A rapid upflow of air suspends the mix in a fluidized state during combustion. Boiler tubes within the fluid bed are placed horizontally to cut erosion and ease removal. Hot cyclones are used to capture unburned fines and unreacted calcium oxide for return to the fluid bed. This allows virtually complete combustion and use of reactant limestone sorbent.

The boiler superheater, convection, and economizer sections are combined in a stacked module design external to the fluid bed. This results in a lower plant profile, lower cost maintenance platforms, and virtual elimination of field welding.

Water is then pumped through the system to be converted to steam at 166,000 lb/hr. The steam drives a turbine generator that produces 19,700 kw of electricity. Of that, 17,200 kw is fed into PG&E's power grid and the remainder is used onsite.

Resulting ash is stored onsite and sold to cement and building material manufacturers.

PETROLEUM COKE MARKET

CPC pointed out that more than 22 million tons/year of petroleum coke are produced in the U.S.

About 20-25% of that volume is consumed domestically, mainly delayed coke with a sulfur content of about 1-7%, it said.

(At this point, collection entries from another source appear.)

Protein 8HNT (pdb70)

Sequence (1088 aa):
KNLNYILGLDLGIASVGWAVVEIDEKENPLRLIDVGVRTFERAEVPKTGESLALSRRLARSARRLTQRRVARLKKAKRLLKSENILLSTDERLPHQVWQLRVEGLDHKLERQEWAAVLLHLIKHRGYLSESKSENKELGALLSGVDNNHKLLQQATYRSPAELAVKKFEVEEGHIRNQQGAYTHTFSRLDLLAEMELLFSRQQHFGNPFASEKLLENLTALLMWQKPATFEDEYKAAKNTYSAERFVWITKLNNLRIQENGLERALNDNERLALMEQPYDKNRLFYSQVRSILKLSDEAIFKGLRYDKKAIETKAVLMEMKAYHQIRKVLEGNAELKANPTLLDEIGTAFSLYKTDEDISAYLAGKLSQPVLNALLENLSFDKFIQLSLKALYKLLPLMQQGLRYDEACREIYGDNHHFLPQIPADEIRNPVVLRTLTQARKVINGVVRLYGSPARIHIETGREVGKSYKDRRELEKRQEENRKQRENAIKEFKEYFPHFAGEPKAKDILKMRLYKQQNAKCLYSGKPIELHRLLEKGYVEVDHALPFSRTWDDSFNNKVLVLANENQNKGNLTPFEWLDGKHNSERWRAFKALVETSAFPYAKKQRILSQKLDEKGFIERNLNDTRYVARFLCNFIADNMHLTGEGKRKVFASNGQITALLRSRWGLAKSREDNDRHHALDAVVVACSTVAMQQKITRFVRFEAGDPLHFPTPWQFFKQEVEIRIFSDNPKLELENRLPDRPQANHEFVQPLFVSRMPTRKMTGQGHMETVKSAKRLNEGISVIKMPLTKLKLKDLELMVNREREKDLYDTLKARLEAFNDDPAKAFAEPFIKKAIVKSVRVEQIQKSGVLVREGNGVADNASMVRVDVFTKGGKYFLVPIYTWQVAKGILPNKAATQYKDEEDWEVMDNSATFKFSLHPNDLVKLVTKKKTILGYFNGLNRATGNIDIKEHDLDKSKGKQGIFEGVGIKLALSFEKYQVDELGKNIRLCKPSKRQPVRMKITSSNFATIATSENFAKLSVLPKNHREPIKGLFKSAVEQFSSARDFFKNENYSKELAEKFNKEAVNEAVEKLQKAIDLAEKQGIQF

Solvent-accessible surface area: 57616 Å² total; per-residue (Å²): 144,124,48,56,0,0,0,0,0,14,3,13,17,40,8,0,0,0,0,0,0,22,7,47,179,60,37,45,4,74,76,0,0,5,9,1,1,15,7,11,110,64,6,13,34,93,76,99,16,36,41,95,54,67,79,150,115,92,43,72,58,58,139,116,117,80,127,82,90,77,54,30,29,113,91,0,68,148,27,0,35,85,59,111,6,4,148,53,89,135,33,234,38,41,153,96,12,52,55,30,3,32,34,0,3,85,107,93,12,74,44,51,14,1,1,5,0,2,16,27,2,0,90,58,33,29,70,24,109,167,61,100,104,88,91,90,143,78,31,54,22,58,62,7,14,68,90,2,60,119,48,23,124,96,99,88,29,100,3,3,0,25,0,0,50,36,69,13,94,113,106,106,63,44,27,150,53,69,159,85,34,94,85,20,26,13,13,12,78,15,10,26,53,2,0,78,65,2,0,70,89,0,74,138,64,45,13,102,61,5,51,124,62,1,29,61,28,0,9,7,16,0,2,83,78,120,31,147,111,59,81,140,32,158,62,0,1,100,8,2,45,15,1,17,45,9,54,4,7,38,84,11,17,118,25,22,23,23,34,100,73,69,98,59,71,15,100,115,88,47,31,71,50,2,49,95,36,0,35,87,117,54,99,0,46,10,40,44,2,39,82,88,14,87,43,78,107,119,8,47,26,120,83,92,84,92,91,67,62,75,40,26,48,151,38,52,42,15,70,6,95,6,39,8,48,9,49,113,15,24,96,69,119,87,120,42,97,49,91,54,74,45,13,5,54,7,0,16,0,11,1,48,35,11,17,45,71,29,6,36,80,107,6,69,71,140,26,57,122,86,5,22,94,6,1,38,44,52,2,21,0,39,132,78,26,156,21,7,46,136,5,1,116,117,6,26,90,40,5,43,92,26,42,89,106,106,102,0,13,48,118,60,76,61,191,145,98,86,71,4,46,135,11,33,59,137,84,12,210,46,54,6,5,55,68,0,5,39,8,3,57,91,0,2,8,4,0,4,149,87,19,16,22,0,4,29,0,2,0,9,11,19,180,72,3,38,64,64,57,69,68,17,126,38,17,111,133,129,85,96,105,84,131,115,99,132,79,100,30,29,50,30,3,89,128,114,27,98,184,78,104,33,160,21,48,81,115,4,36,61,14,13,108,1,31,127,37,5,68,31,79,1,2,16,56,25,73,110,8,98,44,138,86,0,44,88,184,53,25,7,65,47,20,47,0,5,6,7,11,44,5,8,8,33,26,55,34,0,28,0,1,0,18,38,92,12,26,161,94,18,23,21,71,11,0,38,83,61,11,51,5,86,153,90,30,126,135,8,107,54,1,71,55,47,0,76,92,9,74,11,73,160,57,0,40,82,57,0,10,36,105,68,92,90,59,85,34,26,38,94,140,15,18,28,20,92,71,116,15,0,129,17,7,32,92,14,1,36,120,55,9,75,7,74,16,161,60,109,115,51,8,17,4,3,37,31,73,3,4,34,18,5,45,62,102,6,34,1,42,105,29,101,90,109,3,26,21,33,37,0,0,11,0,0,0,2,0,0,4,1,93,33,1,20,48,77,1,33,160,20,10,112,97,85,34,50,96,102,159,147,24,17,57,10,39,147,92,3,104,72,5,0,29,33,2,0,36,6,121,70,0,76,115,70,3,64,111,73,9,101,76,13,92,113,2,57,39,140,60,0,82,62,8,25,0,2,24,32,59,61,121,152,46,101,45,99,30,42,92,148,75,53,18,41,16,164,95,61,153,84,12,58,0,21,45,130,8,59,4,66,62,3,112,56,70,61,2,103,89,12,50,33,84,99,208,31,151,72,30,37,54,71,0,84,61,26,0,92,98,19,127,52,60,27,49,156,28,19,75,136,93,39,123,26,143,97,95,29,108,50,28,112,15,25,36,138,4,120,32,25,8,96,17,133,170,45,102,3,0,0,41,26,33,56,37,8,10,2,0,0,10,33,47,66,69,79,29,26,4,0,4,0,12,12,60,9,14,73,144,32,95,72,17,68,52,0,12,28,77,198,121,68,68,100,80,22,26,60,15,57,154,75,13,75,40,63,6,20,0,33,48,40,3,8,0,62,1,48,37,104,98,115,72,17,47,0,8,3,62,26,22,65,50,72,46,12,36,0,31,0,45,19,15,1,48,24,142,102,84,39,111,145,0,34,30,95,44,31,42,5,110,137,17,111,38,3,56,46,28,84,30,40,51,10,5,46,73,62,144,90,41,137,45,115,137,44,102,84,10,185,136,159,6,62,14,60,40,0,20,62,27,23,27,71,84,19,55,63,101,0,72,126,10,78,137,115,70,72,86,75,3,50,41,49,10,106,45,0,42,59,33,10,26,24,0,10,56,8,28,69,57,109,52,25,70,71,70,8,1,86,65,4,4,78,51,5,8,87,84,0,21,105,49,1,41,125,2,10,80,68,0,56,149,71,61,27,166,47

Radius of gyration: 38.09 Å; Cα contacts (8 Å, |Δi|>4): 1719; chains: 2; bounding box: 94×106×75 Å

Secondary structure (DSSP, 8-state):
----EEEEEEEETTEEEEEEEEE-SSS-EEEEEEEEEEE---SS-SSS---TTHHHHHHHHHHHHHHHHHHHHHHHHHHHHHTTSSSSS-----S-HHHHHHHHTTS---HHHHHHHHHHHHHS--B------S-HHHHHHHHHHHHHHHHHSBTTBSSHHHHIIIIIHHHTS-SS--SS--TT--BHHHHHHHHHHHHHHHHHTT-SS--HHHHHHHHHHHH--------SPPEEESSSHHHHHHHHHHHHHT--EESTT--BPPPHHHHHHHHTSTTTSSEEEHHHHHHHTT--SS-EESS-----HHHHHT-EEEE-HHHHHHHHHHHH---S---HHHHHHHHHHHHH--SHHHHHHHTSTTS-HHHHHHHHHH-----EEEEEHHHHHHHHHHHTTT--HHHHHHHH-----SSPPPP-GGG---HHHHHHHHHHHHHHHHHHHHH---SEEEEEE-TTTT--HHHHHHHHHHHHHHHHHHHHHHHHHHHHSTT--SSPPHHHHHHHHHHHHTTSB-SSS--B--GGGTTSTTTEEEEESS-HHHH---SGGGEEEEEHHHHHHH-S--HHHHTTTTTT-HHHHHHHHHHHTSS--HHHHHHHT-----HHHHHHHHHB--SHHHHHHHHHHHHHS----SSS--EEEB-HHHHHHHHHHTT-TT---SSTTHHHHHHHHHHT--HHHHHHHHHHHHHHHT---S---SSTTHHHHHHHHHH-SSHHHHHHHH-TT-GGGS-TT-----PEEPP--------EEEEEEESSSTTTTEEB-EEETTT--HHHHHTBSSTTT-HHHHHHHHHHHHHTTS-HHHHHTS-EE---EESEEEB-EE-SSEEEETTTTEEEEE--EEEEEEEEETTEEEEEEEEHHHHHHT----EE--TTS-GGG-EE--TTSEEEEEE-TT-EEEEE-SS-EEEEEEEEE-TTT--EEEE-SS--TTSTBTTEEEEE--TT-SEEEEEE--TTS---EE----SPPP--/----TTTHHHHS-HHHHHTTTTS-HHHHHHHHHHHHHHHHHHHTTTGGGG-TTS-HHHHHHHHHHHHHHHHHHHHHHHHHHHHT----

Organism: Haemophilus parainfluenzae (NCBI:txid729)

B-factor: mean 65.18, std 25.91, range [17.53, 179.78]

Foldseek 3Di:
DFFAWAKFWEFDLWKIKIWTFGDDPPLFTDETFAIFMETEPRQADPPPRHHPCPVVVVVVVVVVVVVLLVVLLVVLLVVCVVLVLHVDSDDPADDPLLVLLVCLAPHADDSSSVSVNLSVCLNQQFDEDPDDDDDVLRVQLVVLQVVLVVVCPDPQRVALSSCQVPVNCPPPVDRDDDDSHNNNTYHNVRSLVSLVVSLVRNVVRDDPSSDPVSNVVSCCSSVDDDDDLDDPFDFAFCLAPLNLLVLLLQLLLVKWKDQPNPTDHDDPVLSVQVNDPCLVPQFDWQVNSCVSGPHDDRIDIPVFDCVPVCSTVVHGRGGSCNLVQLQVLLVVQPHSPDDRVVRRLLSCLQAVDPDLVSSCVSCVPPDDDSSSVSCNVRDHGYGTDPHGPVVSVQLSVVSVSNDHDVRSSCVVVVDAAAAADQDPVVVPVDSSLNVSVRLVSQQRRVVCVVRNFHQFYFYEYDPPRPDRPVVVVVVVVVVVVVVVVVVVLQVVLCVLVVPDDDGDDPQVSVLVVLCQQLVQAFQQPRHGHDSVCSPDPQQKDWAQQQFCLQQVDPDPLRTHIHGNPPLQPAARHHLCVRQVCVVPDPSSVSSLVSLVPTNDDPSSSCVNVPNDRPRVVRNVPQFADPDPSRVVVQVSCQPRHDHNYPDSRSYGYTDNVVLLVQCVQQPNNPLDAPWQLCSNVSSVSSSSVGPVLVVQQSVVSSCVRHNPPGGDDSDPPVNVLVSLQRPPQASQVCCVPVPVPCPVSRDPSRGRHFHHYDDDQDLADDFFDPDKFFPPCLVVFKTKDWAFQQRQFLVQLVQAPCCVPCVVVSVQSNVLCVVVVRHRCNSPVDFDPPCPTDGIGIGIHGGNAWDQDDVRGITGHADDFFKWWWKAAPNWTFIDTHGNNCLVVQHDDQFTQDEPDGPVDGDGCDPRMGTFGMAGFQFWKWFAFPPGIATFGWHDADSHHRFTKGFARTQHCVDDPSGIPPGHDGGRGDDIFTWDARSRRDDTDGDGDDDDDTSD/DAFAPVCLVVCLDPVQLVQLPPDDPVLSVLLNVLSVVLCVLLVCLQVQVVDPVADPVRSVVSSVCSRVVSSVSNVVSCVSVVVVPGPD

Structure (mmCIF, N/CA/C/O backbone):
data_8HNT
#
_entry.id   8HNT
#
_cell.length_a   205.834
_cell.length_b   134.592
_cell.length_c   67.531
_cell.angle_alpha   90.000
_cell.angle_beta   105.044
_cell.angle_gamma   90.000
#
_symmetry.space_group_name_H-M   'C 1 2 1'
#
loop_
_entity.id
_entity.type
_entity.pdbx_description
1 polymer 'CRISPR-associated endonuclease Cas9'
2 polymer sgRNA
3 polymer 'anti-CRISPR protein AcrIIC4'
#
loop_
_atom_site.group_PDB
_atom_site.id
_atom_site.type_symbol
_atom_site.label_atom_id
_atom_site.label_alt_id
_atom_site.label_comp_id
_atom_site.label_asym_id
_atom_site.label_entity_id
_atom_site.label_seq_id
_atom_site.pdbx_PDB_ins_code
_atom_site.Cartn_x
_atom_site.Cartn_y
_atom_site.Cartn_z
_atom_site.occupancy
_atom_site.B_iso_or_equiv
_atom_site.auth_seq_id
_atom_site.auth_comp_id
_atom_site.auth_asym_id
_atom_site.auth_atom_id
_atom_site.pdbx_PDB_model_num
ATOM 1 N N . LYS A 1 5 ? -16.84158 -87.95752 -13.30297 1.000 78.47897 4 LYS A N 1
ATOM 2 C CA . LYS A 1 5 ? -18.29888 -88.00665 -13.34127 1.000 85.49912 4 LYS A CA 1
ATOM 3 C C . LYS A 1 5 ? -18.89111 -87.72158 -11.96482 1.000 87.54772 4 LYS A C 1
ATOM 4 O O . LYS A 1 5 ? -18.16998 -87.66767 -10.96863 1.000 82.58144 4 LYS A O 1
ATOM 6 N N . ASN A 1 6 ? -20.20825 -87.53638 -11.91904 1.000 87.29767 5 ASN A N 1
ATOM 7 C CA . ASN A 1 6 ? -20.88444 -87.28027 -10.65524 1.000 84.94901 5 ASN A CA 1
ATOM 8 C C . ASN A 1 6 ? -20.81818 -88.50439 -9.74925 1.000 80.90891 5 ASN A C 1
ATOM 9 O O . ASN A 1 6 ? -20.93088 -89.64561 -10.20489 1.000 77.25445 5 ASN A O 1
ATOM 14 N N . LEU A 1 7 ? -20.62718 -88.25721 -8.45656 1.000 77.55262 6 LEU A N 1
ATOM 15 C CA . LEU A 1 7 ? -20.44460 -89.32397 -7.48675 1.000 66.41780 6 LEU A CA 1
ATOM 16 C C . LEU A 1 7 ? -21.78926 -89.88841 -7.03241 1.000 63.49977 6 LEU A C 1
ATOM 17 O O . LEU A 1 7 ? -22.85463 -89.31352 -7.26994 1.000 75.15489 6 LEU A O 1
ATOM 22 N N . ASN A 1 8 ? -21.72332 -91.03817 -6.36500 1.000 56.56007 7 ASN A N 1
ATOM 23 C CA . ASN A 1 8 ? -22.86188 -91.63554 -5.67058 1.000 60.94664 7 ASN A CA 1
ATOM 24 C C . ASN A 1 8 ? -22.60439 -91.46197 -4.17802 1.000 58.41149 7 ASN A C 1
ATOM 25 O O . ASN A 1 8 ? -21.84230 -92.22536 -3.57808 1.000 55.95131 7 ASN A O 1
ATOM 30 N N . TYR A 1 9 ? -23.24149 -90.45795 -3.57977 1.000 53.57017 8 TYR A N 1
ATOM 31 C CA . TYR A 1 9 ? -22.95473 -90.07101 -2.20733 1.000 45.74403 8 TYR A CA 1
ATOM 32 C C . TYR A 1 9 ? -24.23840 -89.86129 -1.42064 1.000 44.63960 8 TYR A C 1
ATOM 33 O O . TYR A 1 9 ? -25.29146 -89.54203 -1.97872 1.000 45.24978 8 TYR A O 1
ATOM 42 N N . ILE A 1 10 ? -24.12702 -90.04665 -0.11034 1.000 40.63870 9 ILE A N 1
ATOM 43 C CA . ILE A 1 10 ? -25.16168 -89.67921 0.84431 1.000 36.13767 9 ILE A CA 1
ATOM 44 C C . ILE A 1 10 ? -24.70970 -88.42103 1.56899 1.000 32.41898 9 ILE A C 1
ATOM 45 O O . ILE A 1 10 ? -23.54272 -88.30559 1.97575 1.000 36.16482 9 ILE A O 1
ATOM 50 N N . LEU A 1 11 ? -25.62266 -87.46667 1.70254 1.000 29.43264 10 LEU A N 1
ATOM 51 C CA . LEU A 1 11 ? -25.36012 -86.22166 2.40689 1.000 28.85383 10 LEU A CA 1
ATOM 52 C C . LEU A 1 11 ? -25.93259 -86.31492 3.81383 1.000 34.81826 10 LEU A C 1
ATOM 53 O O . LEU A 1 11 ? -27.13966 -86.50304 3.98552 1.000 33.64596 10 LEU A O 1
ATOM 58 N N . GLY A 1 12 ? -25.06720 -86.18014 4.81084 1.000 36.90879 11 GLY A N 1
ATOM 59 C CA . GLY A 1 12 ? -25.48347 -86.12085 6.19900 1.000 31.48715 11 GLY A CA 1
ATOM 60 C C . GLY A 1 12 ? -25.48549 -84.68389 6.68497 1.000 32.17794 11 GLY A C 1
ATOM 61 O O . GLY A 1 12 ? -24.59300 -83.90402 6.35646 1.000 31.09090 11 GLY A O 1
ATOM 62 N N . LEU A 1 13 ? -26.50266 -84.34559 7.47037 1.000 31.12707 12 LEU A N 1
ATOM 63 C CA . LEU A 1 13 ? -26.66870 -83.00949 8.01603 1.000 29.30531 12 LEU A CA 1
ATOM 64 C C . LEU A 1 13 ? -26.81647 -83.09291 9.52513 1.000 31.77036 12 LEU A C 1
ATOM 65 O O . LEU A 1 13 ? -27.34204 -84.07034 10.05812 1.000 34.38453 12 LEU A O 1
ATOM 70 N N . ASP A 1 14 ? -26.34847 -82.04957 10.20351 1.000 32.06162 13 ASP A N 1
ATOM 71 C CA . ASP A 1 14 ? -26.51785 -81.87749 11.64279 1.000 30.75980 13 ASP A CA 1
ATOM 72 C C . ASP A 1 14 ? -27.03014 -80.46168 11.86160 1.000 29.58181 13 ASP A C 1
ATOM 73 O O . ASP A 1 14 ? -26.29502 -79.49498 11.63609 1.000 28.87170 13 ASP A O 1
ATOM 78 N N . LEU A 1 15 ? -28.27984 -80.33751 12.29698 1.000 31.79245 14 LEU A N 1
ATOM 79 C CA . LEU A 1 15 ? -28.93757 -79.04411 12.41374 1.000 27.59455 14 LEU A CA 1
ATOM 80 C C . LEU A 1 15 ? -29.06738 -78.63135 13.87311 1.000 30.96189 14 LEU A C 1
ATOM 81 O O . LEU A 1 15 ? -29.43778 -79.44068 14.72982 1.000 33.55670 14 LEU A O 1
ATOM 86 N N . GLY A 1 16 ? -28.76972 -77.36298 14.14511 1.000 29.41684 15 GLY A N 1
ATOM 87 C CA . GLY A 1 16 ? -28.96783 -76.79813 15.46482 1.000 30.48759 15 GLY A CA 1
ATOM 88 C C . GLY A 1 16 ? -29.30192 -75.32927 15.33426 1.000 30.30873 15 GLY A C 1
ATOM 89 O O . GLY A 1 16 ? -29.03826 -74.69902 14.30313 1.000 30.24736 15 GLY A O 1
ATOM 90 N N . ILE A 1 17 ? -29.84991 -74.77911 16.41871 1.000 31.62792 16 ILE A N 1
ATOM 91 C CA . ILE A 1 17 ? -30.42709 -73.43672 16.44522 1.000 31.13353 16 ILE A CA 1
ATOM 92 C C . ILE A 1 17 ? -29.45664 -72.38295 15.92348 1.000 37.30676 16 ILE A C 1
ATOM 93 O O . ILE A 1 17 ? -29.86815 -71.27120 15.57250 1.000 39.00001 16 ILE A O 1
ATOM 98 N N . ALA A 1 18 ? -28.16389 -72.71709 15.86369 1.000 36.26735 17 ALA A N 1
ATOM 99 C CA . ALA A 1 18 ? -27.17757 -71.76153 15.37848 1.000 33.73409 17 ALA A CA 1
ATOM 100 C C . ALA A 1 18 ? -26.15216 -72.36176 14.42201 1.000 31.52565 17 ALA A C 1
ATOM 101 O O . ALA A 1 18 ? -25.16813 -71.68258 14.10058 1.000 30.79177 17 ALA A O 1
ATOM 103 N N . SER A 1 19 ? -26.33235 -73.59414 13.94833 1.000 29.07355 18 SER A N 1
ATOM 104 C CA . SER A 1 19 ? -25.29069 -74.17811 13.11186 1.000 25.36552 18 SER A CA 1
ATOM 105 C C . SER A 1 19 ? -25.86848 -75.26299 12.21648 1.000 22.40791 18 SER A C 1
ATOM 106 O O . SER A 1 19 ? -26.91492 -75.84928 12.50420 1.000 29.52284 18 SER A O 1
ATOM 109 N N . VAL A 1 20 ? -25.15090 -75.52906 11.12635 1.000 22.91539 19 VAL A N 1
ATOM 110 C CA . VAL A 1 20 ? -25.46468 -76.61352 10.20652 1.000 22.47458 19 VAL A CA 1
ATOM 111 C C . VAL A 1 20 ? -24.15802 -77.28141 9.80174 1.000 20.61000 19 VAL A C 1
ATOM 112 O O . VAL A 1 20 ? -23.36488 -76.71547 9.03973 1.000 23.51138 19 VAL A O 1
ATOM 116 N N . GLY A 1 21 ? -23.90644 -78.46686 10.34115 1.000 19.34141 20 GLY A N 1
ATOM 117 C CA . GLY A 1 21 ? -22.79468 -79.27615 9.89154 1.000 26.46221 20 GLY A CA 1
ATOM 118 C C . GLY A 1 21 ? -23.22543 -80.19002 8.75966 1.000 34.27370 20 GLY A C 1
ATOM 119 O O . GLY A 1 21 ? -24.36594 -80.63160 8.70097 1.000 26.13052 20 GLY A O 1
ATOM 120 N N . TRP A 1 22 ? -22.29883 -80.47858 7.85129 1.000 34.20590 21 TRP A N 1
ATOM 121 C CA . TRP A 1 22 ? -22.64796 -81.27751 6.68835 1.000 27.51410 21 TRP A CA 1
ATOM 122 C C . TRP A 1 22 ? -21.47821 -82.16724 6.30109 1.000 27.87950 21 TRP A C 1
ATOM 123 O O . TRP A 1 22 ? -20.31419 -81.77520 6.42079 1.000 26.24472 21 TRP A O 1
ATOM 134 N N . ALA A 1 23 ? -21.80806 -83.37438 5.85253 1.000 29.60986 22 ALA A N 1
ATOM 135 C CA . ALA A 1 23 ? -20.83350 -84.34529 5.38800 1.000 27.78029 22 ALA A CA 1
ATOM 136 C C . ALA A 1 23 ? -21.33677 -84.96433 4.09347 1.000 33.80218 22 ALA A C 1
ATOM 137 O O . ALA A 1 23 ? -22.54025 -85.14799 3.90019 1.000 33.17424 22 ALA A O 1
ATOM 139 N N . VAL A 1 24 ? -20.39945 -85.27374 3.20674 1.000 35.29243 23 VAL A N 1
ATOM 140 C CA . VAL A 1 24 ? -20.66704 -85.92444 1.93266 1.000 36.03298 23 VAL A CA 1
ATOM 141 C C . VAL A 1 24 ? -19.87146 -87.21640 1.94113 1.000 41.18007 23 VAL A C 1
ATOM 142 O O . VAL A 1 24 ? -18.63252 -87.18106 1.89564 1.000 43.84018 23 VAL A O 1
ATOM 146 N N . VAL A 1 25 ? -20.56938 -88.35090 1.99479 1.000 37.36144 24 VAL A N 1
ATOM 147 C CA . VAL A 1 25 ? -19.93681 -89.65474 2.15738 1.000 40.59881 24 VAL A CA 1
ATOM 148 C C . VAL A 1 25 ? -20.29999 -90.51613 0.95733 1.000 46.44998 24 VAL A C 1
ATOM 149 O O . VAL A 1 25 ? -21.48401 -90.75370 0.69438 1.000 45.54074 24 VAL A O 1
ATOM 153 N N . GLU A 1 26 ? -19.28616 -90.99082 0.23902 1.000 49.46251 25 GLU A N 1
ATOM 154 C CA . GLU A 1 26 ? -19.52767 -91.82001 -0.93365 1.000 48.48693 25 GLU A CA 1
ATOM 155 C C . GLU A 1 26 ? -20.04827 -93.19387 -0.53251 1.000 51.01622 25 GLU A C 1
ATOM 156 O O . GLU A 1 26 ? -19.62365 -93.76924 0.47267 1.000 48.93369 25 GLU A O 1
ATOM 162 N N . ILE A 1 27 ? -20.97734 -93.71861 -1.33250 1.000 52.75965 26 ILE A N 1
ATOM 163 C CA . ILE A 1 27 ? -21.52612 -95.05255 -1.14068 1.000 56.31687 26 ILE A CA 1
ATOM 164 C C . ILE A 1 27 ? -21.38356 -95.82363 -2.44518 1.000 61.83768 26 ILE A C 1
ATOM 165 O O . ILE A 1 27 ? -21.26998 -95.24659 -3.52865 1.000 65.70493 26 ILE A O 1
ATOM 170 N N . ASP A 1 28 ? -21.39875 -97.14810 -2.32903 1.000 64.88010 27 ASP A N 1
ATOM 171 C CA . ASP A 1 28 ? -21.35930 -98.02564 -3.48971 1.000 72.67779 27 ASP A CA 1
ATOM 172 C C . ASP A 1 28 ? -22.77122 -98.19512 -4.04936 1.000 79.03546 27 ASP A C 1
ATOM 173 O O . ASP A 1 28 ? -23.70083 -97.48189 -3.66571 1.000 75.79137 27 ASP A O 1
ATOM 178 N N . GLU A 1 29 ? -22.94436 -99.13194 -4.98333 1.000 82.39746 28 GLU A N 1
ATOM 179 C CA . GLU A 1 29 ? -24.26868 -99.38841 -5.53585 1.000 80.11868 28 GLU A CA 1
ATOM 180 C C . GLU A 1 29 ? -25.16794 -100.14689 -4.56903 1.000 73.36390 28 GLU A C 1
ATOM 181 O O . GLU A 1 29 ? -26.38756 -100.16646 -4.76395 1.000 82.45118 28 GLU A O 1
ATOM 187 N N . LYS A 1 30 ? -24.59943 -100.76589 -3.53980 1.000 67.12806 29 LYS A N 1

As the proportion of heavier crudes sharply increased in U.S. refineries feedstocks, production of petroleum coke in the U.S. jumped to 21.9 million metric tons in 1988 from less than 5 million metric tons in 1960.

The current supply of U.S. coke is enough to generate 7-10 million kw of power, CPC said.

Most U.S. coke is exported to Europe and East Asia.

Cement manufacturers in Northwest Europe and the Mediterranean account for more than half the U.S. exports of coke to Europe. Japan, however, is the biggest single importer of U.S. coke, used mainly in small industrial boilers or steel manufacture.

Prices for high sulfur petroleum coke exports from the U.S. Gulf Coast have been weak for some time, currently about $19/metric ton, CPC said.

Beyond its premium use in aluminum smelting, demand for petroleum coke hinges on its price relative to other fuels, mainly coal. Tracking the world spot price of steam coal, petroleum coke is sold mainly into the export market in relatively small cargoes as needed without long term contracts, CPC said.

COKE PROS, CONS

Petroleum coke's high heating value-14,500 BTU/lb vs. 14,000 BTU/lb for bituminous coal, 9,600 BTU/lb for low quality coal, and 4,500 BTU/lb for wood-ordinarily would make it an attractive boiler fuel.

However, petroleum coke has a high sulfur content at 1-5 lb/MMBTU, which limits its use in standard combustion systems because of potential high SO2 emissions and scrubbing costs. It also features a low volatility content at 5-10 wt %, which often calls for cofiring with other fuels to maintain smooth combustion in most boiler systems.

In addition, petroleum coke has a low inherent ash content and nitrogen levels comparable with coal.

Because of its low cost and high heating value, petroleum coke is competitive with residual oil and coal, even after allowing for transportation costs over long distances, CPC said.

The Harbert companies stepped up development of fluid coke combustion technology because future refinery upgrading will cut supplies of delayed coke and boost the supplies of fluid coke.